Re: [patch net-next-2.6] net: introduce ethernet teaming device

From: Jiri Pirko <jpirko@redhat.com>
To: Flavio Leitner <fbl@redhat.com>
Cc: netdev@vger.kernel.org, davem@davemloft.net,
	eric.dumazet@gmail.com, bhutchings@solarflare.com,
	shemminger@vyatta.com, fubar@us.ibm.com, andy@greyhouse.net,
	tgraf@infradead.org, ebiederm@xmission.com, mirqus@gmail.com,
	kaber@trash.net, greearb@candelatech.com, jesse@nicira.com
Subject: Re: [patch net-next-2.6] net: introduce ethernet teaming device
Date: Tue, 4 Oct 2011 18:12:41 +0200	[thread overview]
Message-ID: <20111004161241.GB2011@minipsycho> (raw)
In-Reply-To: <20111004115344.0aca0fa1@asterix.rh>

Tue, Oct 04, 2011 at 04:53:44PM CEST, fbl@redhat.com wrote:

<snip>

>> +
>> +struct team_mode_ops {
>> +	int (*init)(struct team *team);
>> +	void (*exit)(struct team *team);
>> +	rx_handler_result_t (*receive)(struct team *team,
>> +				       struct team_port *port,
>> +				       struct sk_buff *skb);
>
>nitpick:
>As it doesn't have any other type of results, I would suggest
>to rename rx_handler_result_t be to shorter, i.e. rx_result_t.

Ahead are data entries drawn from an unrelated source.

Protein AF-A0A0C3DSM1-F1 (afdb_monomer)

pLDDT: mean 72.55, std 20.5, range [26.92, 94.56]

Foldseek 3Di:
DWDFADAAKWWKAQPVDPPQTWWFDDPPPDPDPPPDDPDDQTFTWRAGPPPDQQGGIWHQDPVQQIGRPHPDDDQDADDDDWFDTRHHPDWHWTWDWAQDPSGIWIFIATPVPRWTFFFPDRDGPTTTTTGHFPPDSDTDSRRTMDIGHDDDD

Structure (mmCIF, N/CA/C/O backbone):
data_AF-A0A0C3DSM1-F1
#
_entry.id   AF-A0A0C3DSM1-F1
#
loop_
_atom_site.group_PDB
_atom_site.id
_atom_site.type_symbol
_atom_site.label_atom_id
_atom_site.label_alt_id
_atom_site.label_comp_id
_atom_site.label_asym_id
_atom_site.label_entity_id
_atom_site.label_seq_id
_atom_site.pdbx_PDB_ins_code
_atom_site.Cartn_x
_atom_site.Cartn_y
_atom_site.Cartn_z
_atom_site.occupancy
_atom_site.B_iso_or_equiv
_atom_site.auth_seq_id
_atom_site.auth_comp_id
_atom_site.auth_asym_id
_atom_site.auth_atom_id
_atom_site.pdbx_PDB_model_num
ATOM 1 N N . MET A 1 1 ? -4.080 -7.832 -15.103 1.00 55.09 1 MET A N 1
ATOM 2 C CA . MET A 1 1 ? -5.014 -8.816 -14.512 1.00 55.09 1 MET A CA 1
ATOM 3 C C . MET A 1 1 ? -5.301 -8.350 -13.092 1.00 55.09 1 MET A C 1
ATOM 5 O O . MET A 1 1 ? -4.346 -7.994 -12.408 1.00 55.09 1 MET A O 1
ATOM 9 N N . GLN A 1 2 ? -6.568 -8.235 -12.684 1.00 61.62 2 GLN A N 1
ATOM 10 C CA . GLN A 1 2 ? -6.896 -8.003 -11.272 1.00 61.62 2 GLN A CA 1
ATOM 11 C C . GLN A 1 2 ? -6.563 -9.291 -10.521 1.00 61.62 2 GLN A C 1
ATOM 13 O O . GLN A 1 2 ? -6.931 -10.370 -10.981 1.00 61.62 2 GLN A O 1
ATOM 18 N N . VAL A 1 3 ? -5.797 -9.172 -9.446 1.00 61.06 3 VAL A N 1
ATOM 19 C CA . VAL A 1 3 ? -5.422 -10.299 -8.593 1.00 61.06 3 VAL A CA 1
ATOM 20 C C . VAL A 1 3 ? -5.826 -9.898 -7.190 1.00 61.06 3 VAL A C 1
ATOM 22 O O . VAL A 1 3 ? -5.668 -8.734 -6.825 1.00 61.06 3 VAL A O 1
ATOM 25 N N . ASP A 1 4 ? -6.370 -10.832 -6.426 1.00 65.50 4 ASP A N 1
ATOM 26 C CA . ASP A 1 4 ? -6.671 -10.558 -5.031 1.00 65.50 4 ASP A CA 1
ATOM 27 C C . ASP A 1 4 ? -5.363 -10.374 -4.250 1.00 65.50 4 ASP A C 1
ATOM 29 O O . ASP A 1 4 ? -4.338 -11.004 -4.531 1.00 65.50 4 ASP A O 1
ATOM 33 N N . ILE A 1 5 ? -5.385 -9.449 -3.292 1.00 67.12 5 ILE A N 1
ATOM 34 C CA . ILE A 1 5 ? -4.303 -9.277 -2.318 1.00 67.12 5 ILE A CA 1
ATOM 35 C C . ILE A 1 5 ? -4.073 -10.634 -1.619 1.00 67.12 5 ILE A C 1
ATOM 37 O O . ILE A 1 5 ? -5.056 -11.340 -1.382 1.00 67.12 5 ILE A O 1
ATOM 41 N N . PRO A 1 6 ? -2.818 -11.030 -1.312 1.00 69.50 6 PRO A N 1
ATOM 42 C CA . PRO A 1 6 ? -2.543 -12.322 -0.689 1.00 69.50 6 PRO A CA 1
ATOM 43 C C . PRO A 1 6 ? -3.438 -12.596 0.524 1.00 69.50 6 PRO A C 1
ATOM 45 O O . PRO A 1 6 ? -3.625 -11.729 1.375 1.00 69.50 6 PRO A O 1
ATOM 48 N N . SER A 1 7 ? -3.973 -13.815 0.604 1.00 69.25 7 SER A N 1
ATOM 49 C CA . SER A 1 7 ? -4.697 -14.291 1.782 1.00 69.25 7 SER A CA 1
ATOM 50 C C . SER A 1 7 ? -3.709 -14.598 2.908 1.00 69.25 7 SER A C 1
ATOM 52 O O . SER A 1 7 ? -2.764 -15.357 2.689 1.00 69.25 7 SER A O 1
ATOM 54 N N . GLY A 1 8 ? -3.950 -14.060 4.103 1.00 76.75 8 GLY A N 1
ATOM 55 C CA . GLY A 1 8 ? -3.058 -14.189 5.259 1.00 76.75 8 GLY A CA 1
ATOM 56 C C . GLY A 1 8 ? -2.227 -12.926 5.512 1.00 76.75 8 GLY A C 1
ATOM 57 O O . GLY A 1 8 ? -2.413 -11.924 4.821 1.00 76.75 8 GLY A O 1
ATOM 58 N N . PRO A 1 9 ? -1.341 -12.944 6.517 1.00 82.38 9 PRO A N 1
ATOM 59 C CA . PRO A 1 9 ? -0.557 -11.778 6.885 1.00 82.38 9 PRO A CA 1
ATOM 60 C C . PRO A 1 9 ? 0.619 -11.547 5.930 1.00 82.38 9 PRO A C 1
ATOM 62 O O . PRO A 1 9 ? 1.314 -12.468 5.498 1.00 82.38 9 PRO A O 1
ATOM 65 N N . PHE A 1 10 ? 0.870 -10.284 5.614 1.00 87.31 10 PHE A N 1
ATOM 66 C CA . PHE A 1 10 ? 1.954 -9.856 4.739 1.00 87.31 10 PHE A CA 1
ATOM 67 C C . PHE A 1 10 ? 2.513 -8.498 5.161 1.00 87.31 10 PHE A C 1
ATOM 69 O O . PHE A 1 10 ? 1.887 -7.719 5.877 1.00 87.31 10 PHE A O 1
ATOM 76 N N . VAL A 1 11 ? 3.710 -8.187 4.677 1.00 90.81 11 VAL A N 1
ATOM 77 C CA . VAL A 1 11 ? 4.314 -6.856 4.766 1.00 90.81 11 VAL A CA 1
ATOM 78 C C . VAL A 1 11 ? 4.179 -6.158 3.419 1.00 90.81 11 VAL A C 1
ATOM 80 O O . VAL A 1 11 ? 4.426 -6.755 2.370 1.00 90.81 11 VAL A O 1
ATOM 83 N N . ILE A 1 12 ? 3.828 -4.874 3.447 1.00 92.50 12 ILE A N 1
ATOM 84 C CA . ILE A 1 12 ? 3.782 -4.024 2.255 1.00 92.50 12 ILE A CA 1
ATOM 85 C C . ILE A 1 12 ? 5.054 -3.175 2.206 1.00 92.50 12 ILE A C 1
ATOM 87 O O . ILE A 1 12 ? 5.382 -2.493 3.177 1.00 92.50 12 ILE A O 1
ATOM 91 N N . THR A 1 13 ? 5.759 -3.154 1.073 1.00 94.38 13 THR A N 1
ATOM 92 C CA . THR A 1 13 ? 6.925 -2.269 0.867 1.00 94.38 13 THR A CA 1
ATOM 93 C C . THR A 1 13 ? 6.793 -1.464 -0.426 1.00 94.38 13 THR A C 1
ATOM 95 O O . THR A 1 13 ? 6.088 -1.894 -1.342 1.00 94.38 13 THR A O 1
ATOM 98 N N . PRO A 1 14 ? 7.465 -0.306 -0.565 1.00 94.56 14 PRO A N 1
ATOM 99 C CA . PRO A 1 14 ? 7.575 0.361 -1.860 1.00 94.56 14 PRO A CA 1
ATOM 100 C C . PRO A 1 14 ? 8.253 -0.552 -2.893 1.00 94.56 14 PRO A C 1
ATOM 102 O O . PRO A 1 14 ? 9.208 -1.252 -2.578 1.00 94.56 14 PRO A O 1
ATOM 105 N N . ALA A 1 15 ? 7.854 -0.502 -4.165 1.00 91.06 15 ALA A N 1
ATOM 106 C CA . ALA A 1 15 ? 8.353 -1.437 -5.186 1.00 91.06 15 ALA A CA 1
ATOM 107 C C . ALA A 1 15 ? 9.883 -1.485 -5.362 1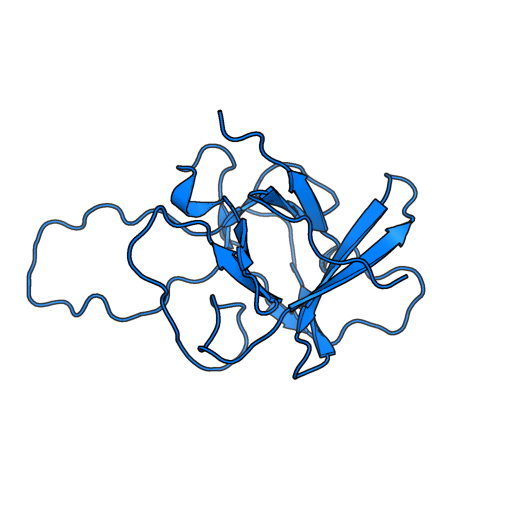.00 91.06 15 ALA A C 1
ATOM 109 O O . ALA A 1 15 ? 10.403 -2.480 -5.878 1.00 91.06 15 ALA A O 1
ATOM 110 N N . ARG A 1 16 ? 10.588 -0.405 -4.996 1.00 86.19 16 ARG A N 1
ATOM 111 C CA . ARG A 1 16 ? 12.037 -0.233 -5.192 1.00 86.19 16 ARG A CA 1
ATOM 112 C C . ARG A 1 16 ? 12.883 -0.560 -3.961 1.00 86.19 16 ARG A C 1
ATOM 114 O O . ARG A 1 16 ? 14.097 -0.661 -4.106 1.00 86.19 16 ARG A O 1
ATOM 121 N N . VAL A 1 17 ? 12.277 -0.704 -2.783 1.00 87.38 17 VAL A N 1
ATOM 122 C CA . VAL A 1 17 ? 12.991 -0.948 -1.522 1.00 87.38 17 VAL A CA 1
ATOM 123 C C . VAL A 1 17 ? 12.226 -1.946 -0.654 1.00 87.38 17 VAL A C 1
ATOM 125 O O . VAL A 1 17 ? 11.000 -1.956 -0.628 1.00 87.38 17 VAL A O 1
ATOM 128 N N . ASN A 1 18 ? 12.947 -2.778 0.093 1.00 85.50 18 ASN A N 1
ATOM 129 C CA . ASN A 1 18 ? 12.331 -3.724 1.035 1.00 85.50 18 ASN A CA 1
ATOM 130 C C . ASN A 1 18 ? 12.202 -3.146 2.458 1.00 85.50 18 ASN A C 1
ATOM 132 O O . ASN A 1 18 ? 11.634 -3.785 3.335 1.00 85.50 18 ASN A O 1
ATOM 136 N N . ASN A 1 19 ? 12.751 -1.952 2.690 1.00 86.56 19 ASN A N 1
ATOM 137 C CA . ASN A 1 19 ? 12.716 -1.211 3.948 1.00 86.56 19 ASN A CA 1
ATOM 138 C C . ASN A 1 19 ? 12.917 0.285 3.612 1.00 86.56 19 ASN A C 1
ATOM 140 O O . ASN A 1 19 ? 13.828 0.565 2.822 1.00 86.56 19 ASN A O 1
ATOM 144 N N . PRO A 1 20 ? 12.121 1.235 4.139 1.00 92.69 20 PRO A N 1
ATOM 145 C CA . PRO A 1 20 ? 11.010 1.085 5.091 1.00 92.69 20 PRO A CA 1
ATOM 146 C C . PRO A 1 20 ? 9.785 0.342 4.543 1.00 92.69 20 PRO A C 1
ATOM 148 O O . PRO A 1 20 ? 9.640 0.144 3.336 1.00 92.69 20 PRO A O 1
ATOM 151 N N . VAL A 1 21 ? 8.917 -0.094 5.455 1.00 93.31 21 VAL A N 1
ATOM 152 C CA . VAL A 1 21 ? 7.678 -0.838 5.178 1.00 93.31 21 VAL A CA 1
ATOM 153 C C . VAL A 1 21 ? 6.468 0.043 5.458 1.00 93.31 21 VAL A C 1
ATOM 155 O O . VAL A 1 21 ? 6.549 0.960 6.268 1.00 93.31 21 VAL A O 1
ATOM 158 N N . VAL A 1 22 ? 5.333 -0.215 4.819 1.00 90.44 22 VAL A N 1
ATOM 159 C CA . VAL A 1 22 ? 4.099 0.510 5.128 1.00 90.44 22 VAL A CA 1
ATOM 160 C C . VAL A 1 22 ? 3.521 -0.035 6.431 1.00 90.44 22 VAL A C 1
ATOM 1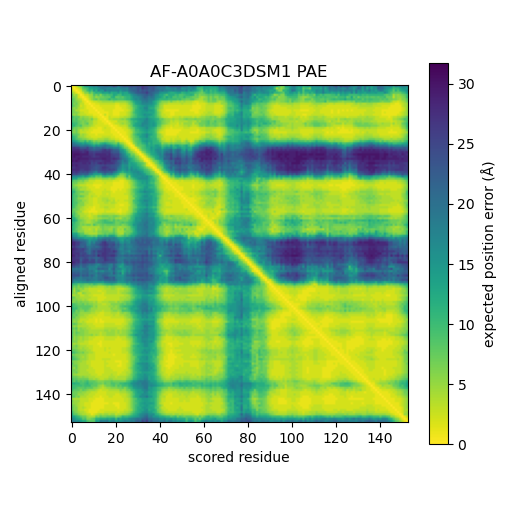62 O O . VAL A 1 22 ? 3.323 -1.238 6.576 1.00 90.44 22 VAL A O 1
ATOM 165 N N . GLY A 1 23 ? 3.255 0.845 7.388 1.00 87.38 23 GLY A N 1
ATOM 166 C CA . GLY A 1 23 ? 2.778 0.479 8.714 1.00 87.38 23 GLY A CA 1
ATOM 167 C C . GLY A 1 23 ? 2.442 1.710 9.546 1.00 87.38 23 GLY A C 1
ATOM 168 O O . GLY A 1 23 ? 2.021 2.739 9.018 1.00 87.38 23 GLY A O 1
ATOM 169 N N . MET A 1 24 ? 2.617 1.613 10.861 1.00 81.31 24 MET A N 1
ATOM 170 C CA . MET A 1 24 ? 2.275 2.665 11.819 1.00 81.31 24 MET A CA 1
ATOM 171 C C . MET A 1 24 ? 3.348 2.789 12.900 1.00 81.31 24 MET A C 1
ATOM 173 O O . MET A 1 24 ? 3.991 1.817 13.279 1.00 81.31 24 MET A O 1
ATOM 177 N N . THR A 1 25 ? 3.553 3.982 13.457 1.00 76.81 25 THR A N 1
ATOM 178 C CA . THR A 1 25 ? 4.466 4.105 14.604 1.00 76.81 25 THR A CA 1
ATOM 179 C C . THR A 1 25 ? 3.835 3.483 15.854 1.00 76.81 25 THR A C 1
ATOM 181 O O . THR A 1 25 ? 2.690 3.838 16.183 1.00 76.81 25 THR A O 1
ATOM 184 N N . PRO A 1 26 ? 4.568 2.632 16.605 1.00 65.75 26 PRO A N 1
ATOM 185 C CA . PRO A 1 26 ? 4.103 2.043 17.850 1.00 65.75 26 PRO A CA 1
ATOM 186 C C . PRO A 1 26 ? 3.500 3.088 18.780 1.00 65.75 26 PRO A C 1
ATOM 188 O O . PRO A 1 26 ? 3.958 4.231 18.876 1.00 65.75 26 PRO A O 1
ATOM 191 N N . LEU A 1 27 ? 2.445 2.708 19.494 1.00 60.22 27 LEU A N 1
ATOM 192 C CA . LEU A 1 27 ? 2.072 3.432 20.699 1.00 60.22 27 LEU A CA 1
ATOM 193 C C . LEU A 1 27 ? 3.197 3.195 21.709 1.00 60.22 27 LEU A C 1
ATOM 195 O O . LEU A 1 27 ? 3.232 2.168 22.381 1.00 60.22 27 LEU A O 1
ATOM 199 N N . LEU A 1 28 ? 4.137 4.139 21.818 1.00 47.44 28 LEU A N 1
ATOM 200 C CA . LEU A 1 28 ? 4.844 4.295 23.083 1.00 47.44 28 LEU A CA 1
ATOM 201 C C . LEU A 1 28 ? 3.732 4.487 24.112 1.00 47.44 28 LEU A C 1
ATOM 203 O O . LEU A 1 28 ? 2.904 5.378 23.922 1.00 47.44 28 LEU A O 1
ATOM 207 N N . ARG A 1 29 ? 3.652 3.627 25.135 1.00 42.28 29 ARG A N 1
ATOM 208 C CA . ARG A 1 29 ? 2.763 3.868 26.276 1.00 42.28 29 ARG A CA 1
ATOM 209 C C . ARG A 1 29 ? 3.145 5.235 26.841 1.00 42.28 29 ARG A C 1
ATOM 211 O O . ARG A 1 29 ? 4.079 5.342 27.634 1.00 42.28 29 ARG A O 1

Well that type is defined already in include/linux/netdevice.h
I like the original name better because it has "handler" word in it
(which imo reduces possible confusion)

>
>
>> +	bool (*transmit)(struct team *team, struct sk_buff *skb);
>> +	int (*port_enter)(struct team *team, struct team_port *port);
>
>Perhaps instead of 'port_enter', use 'port_join'.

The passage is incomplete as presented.